(747c) Multi-Rate Sampled-Data Control of Spatially Distributed Process Systems

With the wide-spread use of digital sensors and controllers in the control of continuous-time process systems over the past few decades, sampled-data control systems have been the focus of considerable research interest. The discrete availability and transfer of information (e.g., sensor measurements, control signals) in these systems typically stems from the intrinsic limitations on the data collection, transmission and processing capabilities of the measurement and control devices, but can also arise due to resource constraints on the communication medium interfacing the process with the control system. It is now well understood that these limitations may have a detrimental influence on the stability and performance properties of the closed-loop system, and that sampling effects need to be taken into consideration in the design of the control system.

These considerations have motivated considerable research work on the analysis and design of sampled-data control systems, with the overwhelming majority of existing studies focused on lumped parameter systems modeled by systems of ordinary differential equations. Many important engineering processes and systems, however, are characterized by significant spatial variations due to the presence of strong diffusive, convective and phase dispersion phenomena and are naturally described by partial differential equations. Compared with the extensive body and long history of research work on control of distributed parameter systems, the design of sampled-data control systems for spatially distributed processes has received only limited attention. Recently, we introduced in [1],[2] a framework for sampled-data control of distributed processes modeled by parabolic partial differential equations (PDEs) with measured outputs that are sampled over a resource-limited communication medium at discrete time instances. The main idea was to include an approximate finite-dimensional model of the infinite-dimensional system to provide the controller with estimates of the dominant slow states to compensate for the discrete availability of the sensor measurements, and to execute model updates using the actual measurements at each sampling time. In these studies, the controller design and analysis were carried out under the assumption that all the measurement sensors have the same fixed sampling rate and are forced to transmit their data to the controller concurrently. In many practical situations, however, limitations on the measurement capabilities of different sensors may result in a significant gap between the sampling rates, and in such cases a synchronized sampling mechanism may not be the best choice. For example, in chemical reactors, the composition and density measurements typically need several minutes of analysis, while the temperature can be measured at a relatively fast rate. Moreover, the importance of the measurement collected is another factor that can trigger the use of multi-rate sampling. It is reasonable to apply a fast sampling rate to the sensors placed at certain critical locations in the process (e.g., where frequent monitoring and tight control are required), while reducing the sampling rates of the other sensors in order to reduce cost and optimize energy resource consumption (e.g., battery life).

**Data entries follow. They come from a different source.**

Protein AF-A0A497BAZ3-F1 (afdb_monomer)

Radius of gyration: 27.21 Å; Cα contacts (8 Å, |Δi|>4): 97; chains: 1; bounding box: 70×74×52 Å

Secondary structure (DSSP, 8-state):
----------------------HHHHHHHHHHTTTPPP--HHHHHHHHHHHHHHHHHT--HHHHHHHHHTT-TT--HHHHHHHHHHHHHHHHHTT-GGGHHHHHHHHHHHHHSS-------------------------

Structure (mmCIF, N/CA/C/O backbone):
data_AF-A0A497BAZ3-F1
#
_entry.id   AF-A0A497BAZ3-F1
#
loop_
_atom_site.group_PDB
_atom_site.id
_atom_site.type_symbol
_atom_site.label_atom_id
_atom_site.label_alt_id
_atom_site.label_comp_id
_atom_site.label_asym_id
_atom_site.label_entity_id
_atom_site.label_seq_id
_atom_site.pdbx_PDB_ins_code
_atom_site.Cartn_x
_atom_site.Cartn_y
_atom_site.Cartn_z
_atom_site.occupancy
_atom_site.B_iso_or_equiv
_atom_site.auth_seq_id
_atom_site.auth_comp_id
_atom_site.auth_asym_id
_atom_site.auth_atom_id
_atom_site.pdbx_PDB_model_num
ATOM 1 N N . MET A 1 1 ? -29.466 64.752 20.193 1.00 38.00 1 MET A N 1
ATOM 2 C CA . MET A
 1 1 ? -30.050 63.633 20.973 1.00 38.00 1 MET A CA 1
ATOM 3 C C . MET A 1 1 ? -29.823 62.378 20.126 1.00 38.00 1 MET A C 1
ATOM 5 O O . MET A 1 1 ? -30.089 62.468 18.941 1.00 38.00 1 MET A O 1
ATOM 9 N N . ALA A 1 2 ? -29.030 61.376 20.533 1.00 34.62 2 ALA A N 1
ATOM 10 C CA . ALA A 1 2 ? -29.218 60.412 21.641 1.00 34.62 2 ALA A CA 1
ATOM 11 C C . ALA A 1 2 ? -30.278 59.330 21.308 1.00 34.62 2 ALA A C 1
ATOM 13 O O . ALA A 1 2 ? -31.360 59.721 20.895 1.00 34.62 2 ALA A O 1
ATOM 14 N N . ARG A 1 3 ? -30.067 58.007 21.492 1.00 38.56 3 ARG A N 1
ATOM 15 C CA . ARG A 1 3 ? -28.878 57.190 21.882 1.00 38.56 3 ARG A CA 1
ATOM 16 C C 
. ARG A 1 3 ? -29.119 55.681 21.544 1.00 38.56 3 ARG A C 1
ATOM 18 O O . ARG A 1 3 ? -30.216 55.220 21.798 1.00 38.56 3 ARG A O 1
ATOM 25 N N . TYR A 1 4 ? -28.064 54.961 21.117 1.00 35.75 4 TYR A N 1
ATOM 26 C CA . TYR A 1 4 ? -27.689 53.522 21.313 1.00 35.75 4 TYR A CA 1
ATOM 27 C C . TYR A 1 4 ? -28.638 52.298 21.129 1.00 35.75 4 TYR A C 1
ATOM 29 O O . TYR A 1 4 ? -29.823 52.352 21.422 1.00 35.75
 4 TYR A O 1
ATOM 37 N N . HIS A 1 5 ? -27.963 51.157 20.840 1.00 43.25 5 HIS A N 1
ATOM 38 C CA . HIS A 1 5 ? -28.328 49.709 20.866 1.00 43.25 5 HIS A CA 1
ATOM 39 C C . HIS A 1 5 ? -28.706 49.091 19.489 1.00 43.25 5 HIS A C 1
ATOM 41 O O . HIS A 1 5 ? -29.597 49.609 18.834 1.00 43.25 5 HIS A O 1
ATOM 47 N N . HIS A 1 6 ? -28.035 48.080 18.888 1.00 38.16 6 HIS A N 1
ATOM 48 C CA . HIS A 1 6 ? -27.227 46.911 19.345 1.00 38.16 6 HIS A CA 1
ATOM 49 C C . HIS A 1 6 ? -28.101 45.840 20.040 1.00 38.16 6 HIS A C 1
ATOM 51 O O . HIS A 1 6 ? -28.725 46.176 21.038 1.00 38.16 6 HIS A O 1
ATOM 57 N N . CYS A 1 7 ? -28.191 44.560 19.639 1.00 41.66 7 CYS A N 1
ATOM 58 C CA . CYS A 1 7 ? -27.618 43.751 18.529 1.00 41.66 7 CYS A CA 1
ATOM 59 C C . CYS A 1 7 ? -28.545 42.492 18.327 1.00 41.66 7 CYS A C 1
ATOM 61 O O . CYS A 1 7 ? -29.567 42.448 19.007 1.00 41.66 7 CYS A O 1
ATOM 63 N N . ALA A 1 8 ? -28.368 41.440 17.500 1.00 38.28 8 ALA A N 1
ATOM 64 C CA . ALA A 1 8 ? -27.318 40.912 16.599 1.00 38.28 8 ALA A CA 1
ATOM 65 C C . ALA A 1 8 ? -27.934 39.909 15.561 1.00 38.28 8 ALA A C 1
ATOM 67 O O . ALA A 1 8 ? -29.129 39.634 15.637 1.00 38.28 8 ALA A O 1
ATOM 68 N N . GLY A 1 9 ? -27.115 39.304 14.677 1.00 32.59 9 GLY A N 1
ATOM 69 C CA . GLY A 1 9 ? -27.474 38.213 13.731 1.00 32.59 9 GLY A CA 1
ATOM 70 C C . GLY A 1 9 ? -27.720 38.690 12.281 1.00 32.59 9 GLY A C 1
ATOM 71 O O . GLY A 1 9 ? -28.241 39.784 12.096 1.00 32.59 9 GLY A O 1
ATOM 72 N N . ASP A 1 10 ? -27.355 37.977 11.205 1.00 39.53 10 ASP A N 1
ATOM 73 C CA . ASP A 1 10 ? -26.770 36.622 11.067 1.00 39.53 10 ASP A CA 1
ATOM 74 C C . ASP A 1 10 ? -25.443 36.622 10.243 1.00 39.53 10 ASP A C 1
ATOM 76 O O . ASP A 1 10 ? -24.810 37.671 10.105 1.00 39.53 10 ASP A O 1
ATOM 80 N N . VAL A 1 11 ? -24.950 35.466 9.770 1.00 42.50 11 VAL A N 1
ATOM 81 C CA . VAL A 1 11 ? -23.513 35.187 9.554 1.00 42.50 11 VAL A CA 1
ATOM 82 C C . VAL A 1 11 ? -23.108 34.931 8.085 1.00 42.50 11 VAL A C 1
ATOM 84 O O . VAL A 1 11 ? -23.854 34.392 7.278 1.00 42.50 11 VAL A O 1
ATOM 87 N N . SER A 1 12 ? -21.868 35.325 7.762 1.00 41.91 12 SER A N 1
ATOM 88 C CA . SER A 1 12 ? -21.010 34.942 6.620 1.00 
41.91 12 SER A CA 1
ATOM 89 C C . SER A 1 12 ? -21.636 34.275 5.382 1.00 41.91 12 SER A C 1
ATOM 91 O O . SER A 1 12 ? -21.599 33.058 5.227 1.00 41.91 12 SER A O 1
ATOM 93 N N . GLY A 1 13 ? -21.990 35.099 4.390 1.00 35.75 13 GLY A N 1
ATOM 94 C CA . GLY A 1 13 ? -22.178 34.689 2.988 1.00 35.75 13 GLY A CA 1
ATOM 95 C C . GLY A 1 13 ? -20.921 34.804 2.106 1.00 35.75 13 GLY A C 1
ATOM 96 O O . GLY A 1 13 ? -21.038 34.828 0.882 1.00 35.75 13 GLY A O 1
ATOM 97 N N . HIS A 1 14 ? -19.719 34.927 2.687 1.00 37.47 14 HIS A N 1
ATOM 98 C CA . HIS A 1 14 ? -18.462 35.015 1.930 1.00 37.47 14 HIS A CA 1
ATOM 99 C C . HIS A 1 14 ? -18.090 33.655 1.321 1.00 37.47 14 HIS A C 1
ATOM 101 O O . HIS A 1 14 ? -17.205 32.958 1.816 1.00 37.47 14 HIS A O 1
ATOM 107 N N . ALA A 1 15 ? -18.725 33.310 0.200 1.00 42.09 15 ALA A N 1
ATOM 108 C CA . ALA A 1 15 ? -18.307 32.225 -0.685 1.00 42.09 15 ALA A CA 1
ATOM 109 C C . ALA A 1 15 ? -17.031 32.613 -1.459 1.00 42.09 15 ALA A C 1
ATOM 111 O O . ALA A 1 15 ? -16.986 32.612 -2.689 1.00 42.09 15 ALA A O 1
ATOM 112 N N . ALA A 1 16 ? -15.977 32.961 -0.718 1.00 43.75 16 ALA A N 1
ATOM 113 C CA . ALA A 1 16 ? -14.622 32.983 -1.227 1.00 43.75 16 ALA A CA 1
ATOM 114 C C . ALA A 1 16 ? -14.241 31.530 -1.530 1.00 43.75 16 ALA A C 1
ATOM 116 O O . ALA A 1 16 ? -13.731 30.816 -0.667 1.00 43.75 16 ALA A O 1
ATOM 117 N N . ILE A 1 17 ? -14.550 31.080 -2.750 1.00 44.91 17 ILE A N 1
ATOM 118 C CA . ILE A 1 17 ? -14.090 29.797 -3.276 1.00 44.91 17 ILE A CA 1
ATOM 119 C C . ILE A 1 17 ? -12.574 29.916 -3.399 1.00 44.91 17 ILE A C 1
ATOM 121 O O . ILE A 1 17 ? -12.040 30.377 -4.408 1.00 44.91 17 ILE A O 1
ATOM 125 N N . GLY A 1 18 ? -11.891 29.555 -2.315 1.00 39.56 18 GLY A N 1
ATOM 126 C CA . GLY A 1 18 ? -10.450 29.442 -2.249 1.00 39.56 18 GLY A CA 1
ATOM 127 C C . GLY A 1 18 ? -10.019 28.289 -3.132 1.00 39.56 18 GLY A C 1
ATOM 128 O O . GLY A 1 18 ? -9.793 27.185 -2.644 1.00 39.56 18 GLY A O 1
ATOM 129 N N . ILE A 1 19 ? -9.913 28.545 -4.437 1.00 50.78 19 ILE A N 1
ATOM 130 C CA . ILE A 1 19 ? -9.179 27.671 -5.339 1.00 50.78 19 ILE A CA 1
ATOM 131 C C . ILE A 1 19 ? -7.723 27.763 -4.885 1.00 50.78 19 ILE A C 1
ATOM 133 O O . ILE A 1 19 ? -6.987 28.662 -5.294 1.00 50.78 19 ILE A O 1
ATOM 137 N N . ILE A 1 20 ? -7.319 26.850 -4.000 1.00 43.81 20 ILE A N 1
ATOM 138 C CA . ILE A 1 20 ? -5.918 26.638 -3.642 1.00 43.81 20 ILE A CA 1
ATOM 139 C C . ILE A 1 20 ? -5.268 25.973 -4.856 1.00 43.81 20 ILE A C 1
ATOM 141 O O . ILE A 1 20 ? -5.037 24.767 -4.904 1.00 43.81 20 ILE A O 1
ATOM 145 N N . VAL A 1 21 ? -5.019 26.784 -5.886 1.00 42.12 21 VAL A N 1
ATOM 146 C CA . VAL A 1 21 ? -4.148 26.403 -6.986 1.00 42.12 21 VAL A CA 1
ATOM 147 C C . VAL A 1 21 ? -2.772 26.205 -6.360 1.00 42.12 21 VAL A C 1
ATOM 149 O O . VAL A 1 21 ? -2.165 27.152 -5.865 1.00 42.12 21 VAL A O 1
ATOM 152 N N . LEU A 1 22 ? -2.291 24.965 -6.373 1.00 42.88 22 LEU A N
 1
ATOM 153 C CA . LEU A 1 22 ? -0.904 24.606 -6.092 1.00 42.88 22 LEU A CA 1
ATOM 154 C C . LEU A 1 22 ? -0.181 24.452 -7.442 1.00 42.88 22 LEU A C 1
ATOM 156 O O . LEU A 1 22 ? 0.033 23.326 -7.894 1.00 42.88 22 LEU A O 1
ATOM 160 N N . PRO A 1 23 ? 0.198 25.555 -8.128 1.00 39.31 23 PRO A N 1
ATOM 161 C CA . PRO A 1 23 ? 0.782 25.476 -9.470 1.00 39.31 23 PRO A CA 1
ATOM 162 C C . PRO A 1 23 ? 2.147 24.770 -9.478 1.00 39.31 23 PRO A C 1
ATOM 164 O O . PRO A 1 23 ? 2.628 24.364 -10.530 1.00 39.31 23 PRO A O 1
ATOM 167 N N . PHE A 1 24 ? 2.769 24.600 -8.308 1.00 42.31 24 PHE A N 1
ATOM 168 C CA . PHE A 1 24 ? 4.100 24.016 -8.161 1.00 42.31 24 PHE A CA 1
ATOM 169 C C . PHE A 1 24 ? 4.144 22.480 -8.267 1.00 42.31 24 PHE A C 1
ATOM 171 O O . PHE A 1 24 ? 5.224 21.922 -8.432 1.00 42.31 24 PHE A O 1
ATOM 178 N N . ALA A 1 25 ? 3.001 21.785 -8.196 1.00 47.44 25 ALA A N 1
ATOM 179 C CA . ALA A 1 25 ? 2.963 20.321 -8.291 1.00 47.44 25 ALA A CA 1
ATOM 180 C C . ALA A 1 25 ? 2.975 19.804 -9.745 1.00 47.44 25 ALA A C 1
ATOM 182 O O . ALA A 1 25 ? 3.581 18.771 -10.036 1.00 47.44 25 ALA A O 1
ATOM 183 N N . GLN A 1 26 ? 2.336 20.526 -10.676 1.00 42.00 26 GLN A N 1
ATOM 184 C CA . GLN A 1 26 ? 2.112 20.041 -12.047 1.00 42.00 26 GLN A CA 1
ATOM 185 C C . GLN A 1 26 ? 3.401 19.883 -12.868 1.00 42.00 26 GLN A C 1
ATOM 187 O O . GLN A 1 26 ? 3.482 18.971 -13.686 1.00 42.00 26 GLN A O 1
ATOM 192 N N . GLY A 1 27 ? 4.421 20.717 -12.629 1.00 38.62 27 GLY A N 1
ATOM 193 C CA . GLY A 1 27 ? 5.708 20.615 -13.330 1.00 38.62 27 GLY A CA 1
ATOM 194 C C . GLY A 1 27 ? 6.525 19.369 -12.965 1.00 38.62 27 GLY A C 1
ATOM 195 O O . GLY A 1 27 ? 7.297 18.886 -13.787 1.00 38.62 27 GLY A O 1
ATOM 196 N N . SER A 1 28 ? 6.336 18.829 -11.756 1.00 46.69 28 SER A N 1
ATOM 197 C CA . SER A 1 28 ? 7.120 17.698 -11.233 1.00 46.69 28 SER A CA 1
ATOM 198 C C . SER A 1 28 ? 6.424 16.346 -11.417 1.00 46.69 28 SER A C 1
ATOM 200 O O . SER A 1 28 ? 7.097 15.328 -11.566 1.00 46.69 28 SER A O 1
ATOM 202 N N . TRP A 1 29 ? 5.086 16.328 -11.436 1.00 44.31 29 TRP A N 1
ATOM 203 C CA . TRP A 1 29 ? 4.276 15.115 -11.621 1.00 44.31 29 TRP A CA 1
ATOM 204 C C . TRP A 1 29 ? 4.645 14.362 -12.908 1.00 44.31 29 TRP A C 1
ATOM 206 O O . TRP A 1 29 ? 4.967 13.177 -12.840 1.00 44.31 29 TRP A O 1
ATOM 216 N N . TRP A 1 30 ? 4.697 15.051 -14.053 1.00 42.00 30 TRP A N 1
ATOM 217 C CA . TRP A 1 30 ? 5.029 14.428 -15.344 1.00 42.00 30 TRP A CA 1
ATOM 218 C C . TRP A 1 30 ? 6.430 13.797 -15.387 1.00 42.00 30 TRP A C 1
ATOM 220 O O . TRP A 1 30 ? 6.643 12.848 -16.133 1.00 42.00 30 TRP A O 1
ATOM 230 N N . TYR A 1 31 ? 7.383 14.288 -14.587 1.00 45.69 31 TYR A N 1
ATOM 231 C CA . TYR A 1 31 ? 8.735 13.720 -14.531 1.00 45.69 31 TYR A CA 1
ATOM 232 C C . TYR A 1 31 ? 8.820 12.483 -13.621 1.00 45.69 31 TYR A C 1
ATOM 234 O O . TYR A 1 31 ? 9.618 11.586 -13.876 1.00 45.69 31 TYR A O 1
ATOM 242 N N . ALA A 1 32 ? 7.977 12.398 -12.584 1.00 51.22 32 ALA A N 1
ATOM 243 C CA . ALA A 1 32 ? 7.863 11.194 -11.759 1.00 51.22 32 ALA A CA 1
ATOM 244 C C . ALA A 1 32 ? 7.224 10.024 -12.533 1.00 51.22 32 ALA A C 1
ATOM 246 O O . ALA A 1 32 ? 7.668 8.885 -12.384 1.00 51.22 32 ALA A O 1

In this contribution, we present a methodology for the design of model-based output feedback controllers for spatially distributed systems modeled by highly-dissipative partial differential equations (PDEs) with multiple measured outputs that are sampled at different sampling rates. Initially, an approximate finite-dimensional system that captures the dominant dynamics of the infinite-dimensional system is obtained and used to design an observer-based output feedback controller. Due to the lack of continuous measurements, an inter-sample model predictor is included in the controller and used to provide the observer with estimates of the unavailable outputs. The model predictions are then updated and corrected at each time that a measurement becomes available. Owing to the different sampling rates of the available measurement sensors, the model update is performed using different outputs, or combinations of outputs, at each update time. A hybrid system formulation that captures the model update pattern dictated by the range of sensor sampling rates is used to analyze the stability properties of the sampled-data finite-dimensional closed-loop system and derive a necessary and sufficient condition for closed-loop stability. The condition is used to explicitly characterize the interdependence between the different sampling rates, the size of the model uncertainty, the controller and observer design parameters, and the spatial locations of the control actuators and measurement sensors. Singular perturbation techniques that exploit the two time-scale behavior of the spectrum of the differential operator are used to derive conditions for closed-loop stability of the sampled-data closed-loop infinite-dimensional system. Finally, the theoretical results are applied to the control of a low-density polyethylene tubular reactor.

References:

[1] Yao, Z. and N. H. El-Farra, ``On Model-Based Networked Control of Nonlinear Spatially Distributed Process Systems," Proceedings of the 18th Mediterranean Conference on Control and Automation, pp. 898-903, Marrakech, Morocco, 2010.

[2] Yao, Z. and N. H. El-Farra, ``Robust Fault Detection and Reconfigurable Control of Uncertain Sampled-Data Distributed Processes," Proceedings of 50th IEEE Conference on Decision and Control, pp. 4925-4930, Orlando, FL, 2011.